Déposé en mars 2011, l'initiative veut empêcher que, dans une même entreprise, un employé gagne moins en un an que son patron en un mois. Le gouvernement reconnaît que les excès observés ces dernières années en matière de très hauts salaires "peuvent engendrer des problèmes sur les plans social et économique".

Sans surprise, il ne veut cependant pas de cette initiative, qui ne "permettra pas d'atteindre le but visé". La mise en oeuvre entraînerait de nombreux problèmes juridiques et pratiques, ainsi que des coûts administratifs élevés.

Libre marché

Un tel empiètement dans la sphère de compétence des entreprises "diminuerait considérablement l'attrait de la place économique suisse". Accepter cette initiative reviendrait à envoyer un signal lourd de conséquences car elle s'accorde peu avec le principe de la liberté économique, estime le Conseil fédéral, qui s'est toujours opposé aussi aux revenus minimum.

Pour lui, la politique de formation des salaires en Suisse est fondée sur des principes éprouvés. La fixation des bas et moyens salaires relève du partenariat social et des conventions collectives de travail (CCT). Pour les sphères supérieures, la décision revient aux entreprises.

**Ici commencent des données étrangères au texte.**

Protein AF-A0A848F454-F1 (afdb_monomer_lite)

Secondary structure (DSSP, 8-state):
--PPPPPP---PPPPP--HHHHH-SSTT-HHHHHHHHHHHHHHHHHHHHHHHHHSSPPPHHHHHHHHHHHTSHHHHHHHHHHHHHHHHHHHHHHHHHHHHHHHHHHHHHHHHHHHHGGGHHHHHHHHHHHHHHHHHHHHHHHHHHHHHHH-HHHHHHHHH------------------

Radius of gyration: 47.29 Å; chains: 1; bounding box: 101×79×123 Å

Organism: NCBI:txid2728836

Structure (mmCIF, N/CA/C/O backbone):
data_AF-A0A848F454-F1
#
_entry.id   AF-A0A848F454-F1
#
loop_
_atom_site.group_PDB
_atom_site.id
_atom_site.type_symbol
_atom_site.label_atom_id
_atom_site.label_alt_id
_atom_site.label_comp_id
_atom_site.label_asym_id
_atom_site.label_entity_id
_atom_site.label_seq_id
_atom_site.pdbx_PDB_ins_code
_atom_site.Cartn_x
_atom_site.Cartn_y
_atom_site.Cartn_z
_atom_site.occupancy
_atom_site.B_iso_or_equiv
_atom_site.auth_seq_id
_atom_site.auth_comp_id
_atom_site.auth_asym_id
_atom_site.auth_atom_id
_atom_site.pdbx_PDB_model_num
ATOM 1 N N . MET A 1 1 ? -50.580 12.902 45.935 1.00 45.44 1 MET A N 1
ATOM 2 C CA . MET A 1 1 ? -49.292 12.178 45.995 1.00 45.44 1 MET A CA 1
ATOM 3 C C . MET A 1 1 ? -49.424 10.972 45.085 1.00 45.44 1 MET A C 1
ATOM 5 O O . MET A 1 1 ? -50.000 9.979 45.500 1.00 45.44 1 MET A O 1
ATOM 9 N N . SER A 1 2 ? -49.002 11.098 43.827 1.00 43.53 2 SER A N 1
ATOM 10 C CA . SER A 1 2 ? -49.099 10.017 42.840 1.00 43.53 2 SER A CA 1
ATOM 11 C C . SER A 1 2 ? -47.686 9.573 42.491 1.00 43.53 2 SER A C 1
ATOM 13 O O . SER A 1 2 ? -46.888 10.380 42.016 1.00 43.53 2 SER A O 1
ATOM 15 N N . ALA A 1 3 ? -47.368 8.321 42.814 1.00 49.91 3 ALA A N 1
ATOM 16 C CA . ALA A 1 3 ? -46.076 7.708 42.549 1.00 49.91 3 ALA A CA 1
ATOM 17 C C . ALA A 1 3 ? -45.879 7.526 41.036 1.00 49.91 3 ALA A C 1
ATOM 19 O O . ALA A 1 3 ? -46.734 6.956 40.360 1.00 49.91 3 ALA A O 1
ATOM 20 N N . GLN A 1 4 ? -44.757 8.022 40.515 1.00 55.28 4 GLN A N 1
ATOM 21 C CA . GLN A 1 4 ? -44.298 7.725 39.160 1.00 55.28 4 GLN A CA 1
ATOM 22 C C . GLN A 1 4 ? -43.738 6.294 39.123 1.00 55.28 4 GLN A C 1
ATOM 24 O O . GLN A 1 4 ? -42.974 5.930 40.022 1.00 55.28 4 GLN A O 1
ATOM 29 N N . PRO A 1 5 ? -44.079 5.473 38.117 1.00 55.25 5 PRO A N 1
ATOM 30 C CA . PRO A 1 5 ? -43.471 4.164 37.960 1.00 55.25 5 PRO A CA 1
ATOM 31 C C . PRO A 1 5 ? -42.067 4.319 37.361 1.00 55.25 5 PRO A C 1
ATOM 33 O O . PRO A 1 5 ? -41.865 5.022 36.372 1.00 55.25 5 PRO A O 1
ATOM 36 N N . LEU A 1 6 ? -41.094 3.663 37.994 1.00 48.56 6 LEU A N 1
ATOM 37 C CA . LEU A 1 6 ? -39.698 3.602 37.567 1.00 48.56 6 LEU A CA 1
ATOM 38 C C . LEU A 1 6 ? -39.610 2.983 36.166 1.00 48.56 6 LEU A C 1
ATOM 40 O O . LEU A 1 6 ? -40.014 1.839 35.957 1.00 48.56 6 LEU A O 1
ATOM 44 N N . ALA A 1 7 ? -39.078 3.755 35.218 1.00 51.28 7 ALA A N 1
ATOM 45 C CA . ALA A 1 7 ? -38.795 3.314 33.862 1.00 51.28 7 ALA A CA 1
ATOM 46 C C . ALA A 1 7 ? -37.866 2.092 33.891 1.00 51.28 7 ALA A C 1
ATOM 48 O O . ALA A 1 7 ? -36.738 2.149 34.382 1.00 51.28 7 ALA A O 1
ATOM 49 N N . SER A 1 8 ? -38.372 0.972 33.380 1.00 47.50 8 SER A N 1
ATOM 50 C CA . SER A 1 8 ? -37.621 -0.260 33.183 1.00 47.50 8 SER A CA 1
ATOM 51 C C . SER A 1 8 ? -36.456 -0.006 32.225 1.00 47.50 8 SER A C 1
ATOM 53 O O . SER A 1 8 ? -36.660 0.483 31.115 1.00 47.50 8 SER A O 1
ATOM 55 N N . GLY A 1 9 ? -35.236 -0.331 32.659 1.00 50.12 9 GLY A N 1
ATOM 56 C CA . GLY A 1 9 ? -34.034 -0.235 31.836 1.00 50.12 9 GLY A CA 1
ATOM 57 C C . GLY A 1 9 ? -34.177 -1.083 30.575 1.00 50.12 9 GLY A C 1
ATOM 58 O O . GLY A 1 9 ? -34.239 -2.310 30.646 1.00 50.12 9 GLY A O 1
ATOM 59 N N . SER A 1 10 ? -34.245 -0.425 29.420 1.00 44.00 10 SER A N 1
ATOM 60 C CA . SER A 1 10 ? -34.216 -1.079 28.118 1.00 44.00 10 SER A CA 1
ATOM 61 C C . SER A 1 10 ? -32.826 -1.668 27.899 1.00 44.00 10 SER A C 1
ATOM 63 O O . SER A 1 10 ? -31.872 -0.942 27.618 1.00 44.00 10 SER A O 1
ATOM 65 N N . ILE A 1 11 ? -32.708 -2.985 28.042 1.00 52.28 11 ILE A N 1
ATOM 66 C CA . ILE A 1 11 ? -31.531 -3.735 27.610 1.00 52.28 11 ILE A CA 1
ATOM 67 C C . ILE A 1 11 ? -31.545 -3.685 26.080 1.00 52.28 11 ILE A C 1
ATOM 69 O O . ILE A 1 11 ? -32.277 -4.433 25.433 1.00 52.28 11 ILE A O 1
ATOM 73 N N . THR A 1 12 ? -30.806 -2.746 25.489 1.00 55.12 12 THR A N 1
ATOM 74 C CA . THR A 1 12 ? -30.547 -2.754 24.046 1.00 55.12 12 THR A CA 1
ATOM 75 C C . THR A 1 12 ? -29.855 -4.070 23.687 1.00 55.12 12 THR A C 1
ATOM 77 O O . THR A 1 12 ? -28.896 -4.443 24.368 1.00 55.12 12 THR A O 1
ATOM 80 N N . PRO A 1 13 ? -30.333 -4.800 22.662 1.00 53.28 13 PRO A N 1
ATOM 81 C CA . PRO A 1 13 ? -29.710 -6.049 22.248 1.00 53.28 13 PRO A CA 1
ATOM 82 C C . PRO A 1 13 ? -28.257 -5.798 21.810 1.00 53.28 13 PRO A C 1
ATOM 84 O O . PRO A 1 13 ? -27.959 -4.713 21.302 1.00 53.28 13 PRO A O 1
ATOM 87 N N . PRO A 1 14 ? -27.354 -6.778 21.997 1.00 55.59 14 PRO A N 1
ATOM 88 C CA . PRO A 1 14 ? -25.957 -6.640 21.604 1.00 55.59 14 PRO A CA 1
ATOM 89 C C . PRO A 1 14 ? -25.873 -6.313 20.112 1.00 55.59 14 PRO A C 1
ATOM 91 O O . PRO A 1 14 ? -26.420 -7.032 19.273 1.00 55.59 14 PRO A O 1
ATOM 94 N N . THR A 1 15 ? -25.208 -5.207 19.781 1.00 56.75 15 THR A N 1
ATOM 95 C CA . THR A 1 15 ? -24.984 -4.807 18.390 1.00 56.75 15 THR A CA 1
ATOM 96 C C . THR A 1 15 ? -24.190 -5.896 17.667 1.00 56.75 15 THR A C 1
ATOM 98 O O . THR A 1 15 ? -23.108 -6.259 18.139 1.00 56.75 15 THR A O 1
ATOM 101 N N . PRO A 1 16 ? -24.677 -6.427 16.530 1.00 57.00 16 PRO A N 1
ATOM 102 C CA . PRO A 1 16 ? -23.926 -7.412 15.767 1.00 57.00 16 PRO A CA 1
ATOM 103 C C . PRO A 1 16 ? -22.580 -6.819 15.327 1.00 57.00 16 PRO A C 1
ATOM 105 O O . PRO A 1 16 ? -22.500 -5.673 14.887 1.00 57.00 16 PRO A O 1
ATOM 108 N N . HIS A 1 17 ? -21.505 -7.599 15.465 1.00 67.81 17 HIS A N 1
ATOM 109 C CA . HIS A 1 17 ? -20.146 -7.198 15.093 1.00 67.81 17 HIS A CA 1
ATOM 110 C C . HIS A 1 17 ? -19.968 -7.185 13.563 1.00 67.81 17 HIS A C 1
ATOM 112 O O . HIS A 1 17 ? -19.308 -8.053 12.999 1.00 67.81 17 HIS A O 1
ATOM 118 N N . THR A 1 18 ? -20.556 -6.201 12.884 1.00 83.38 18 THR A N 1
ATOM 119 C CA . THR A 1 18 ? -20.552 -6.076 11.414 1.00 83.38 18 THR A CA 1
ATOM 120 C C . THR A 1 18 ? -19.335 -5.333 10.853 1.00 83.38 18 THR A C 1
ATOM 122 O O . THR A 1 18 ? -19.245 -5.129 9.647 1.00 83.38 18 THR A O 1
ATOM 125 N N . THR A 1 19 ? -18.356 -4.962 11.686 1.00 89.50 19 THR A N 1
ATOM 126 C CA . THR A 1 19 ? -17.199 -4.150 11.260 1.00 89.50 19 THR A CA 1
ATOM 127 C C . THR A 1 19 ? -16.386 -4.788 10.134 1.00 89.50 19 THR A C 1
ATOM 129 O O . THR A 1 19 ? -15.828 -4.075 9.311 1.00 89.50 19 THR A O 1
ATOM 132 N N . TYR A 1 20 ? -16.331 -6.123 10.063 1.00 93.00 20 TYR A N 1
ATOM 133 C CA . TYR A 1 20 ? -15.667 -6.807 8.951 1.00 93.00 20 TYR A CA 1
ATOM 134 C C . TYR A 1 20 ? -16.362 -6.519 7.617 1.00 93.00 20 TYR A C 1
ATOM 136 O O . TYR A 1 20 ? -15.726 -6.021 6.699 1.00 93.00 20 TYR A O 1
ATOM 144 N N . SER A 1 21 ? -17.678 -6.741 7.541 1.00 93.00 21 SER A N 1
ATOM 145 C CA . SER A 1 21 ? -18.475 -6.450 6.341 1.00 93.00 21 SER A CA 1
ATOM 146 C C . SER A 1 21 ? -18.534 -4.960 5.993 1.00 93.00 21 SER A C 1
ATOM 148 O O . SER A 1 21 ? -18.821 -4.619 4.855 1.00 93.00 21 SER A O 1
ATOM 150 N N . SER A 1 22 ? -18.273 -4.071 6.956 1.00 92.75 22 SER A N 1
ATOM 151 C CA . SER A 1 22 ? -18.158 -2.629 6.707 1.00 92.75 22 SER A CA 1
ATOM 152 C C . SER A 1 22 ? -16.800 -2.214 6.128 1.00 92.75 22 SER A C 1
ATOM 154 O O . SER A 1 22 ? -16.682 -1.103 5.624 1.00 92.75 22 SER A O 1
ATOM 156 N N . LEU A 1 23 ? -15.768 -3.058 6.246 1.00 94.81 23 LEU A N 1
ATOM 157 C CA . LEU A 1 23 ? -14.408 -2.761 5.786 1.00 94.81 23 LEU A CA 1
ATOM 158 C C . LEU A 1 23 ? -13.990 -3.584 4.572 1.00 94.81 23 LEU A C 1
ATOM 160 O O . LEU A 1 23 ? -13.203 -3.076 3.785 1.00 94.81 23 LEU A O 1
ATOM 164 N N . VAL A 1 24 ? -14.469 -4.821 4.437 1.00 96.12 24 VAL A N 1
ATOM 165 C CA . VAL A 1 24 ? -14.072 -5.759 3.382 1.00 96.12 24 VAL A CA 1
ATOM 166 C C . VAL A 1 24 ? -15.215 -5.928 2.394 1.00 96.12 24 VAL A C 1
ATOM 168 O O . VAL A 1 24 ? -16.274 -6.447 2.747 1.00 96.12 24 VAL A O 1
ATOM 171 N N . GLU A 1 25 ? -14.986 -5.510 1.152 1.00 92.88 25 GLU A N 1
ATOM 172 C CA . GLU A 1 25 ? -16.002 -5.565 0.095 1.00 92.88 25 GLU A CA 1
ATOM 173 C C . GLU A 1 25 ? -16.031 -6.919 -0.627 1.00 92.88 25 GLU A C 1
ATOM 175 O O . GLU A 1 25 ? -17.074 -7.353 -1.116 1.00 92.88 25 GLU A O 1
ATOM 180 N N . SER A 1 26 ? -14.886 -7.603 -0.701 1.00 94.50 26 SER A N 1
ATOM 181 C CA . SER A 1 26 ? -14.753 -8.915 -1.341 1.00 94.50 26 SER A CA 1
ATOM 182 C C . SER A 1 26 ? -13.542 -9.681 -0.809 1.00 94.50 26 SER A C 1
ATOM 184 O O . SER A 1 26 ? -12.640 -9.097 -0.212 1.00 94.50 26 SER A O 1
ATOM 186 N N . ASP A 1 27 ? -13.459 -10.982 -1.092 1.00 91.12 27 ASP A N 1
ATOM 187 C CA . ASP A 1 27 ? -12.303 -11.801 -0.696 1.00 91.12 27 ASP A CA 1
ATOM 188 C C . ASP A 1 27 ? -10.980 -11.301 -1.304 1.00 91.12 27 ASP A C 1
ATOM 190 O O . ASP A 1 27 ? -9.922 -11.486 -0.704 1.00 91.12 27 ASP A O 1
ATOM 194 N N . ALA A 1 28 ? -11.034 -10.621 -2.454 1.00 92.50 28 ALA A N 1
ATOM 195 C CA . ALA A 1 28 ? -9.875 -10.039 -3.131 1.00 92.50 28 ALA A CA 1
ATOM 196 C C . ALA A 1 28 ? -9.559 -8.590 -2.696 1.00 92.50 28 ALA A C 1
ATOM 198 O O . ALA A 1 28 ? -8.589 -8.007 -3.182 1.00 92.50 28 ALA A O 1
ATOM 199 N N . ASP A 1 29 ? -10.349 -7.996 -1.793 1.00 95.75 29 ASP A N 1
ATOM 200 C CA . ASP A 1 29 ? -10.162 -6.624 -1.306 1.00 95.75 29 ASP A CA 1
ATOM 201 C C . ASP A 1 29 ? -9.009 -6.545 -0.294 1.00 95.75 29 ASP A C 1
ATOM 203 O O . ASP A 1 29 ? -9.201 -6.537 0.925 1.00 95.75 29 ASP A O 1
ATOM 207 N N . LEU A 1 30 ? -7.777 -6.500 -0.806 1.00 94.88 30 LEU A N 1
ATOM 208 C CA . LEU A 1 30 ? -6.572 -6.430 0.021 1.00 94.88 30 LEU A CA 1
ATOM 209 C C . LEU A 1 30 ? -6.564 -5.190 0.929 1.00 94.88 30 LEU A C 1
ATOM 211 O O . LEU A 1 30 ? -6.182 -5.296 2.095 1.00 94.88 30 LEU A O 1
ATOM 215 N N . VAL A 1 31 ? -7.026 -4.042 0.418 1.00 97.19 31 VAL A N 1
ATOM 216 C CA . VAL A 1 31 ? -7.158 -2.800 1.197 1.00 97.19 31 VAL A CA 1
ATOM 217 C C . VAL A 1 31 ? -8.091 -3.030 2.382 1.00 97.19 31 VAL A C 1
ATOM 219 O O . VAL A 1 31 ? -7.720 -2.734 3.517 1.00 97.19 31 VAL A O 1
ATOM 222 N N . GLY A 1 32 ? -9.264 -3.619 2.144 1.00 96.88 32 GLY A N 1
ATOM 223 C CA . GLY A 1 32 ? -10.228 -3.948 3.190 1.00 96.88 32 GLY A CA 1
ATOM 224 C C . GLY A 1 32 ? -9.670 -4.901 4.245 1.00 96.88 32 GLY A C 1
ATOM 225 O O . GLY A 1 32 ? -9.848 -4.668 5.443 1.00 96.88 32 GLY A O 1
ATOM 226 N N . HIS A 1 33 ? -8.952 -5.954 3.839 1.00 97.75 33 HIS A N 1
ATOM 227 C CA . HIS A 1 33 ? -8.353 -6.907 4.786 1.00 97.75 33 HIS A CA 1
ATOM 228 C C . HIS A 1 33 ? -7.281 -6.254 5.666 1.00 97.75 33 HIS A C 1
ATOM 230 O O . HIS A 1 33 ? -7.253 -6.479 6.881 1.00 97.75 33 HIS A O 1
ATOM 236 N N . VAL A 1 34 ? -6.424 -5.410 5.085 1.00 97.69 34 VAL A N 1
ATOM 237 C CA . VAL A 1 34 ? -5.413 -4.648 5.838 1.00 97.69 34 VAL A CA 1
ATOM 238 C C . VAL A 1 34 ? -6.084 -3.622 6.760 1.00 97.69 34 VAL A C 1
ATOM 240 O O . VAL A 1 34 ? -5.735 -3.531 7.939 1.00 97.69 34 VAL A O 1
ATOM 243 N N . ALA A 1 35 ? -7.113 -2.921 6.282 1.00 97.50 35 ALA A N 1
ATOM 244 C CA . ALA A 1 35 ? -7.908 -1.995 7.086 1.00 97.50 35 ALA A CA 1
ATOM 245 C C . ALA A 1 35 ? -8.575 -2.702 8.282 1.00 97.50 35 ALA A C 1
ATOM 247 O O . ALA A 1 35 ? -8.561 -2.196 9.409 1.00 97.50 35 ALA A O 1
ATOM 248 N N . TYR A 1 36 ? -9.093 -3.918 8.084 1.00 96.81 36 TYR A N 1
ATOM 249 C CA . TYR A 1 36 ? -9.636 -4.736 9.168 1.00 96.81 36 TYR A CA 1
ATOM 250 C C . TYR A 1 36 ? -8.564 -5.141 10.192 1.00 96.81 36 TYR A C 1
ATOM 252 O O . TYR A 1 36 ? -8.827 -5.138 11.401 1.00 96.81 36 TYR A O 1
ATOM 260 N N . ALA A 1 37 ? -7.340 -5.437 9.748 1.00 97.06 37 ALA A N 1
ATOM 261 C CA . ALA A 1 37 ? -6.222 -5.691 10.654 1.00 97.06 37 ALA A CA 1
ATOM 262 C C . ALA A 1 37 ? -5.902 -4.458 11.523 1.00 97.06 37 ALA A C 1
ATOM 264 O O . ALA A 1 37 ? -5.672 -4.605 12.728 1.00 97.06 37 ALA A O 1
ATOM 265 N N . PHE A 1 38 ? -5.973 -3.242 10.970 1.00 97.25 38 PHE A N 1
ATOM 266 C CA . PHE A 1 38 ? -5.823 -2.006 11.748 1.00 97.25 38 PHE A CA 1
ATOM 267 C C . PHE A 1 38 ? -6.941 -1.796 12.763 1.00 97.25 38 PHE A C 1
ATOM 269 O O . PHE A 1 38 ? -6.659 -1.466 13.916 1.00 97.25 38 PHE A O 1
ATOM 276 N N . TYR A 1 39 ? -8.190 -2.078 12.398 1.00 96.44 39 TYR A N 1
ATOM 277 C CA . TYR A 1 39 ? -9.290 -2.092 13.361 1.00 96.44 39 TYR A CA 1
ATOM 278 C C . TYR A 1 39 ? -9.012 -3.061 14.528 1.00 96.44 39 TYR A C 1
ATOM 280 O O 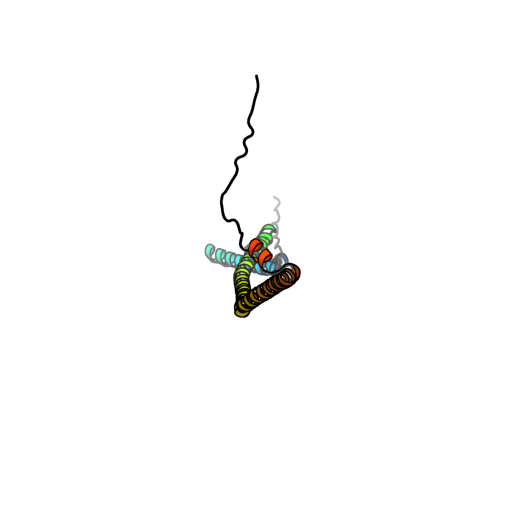. TYR A 1 39 ? -9.168 -2.705 15.699 1.00 96.44 39 TYR A O 1
ATOM 288 N N . LYS A 1 40 ? -8.557 -4.289 14.239 1.00 95.38 40 LYS A N 1
ATOM 289 C CA . LYS A 1 40 ? -8.238 -5.292 15.272 1.00 95.38 40 LYS A CA 1
ATOM 290 C C . LYS A 1 40 ? -7.076 -4.851 16.162 1.00 95.38 40 LYS A C 1
ATOM 292 O O . LYS A 1 40 ? -7.149 -5.040 17.378 1.00 95.38 40 LYS A O 1
ATOM 297 N N . ARG A 1 41 ? -6.045 -4.235 15.576 1.00 96.94 41 ARG A N 1
ATOM 298 C CA . ARG A 1 41 ? -4.927 -3.604 16.295 1.00 96.94 41 ARG A CA 1
ATOM 299 C C . ARG A 1 41 ? -5.438 -2.542 17.267 1.00 96.94 41 ARG A C 1
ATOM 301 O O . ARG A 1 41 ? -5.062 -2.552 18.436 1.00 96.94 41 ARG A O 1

Améliorer le droit de la SA

L'Etat n'a pas à intervenir directement dans ce domaine, juge le gouvernement. Néanmoins, les orientations données en matière de gouvernance d'entreprise par le droit de la société anonyme et le droit comptable doivent être améliorées. En particulier celles qui s'appliquent aux SA cotées en bourse.

Aux yeux du Conseil fédéral, le contre-projet indirect à l'initiative populaire "contre les rémunérations abusives" pourrait permettre d'intervenir dans ce domaine.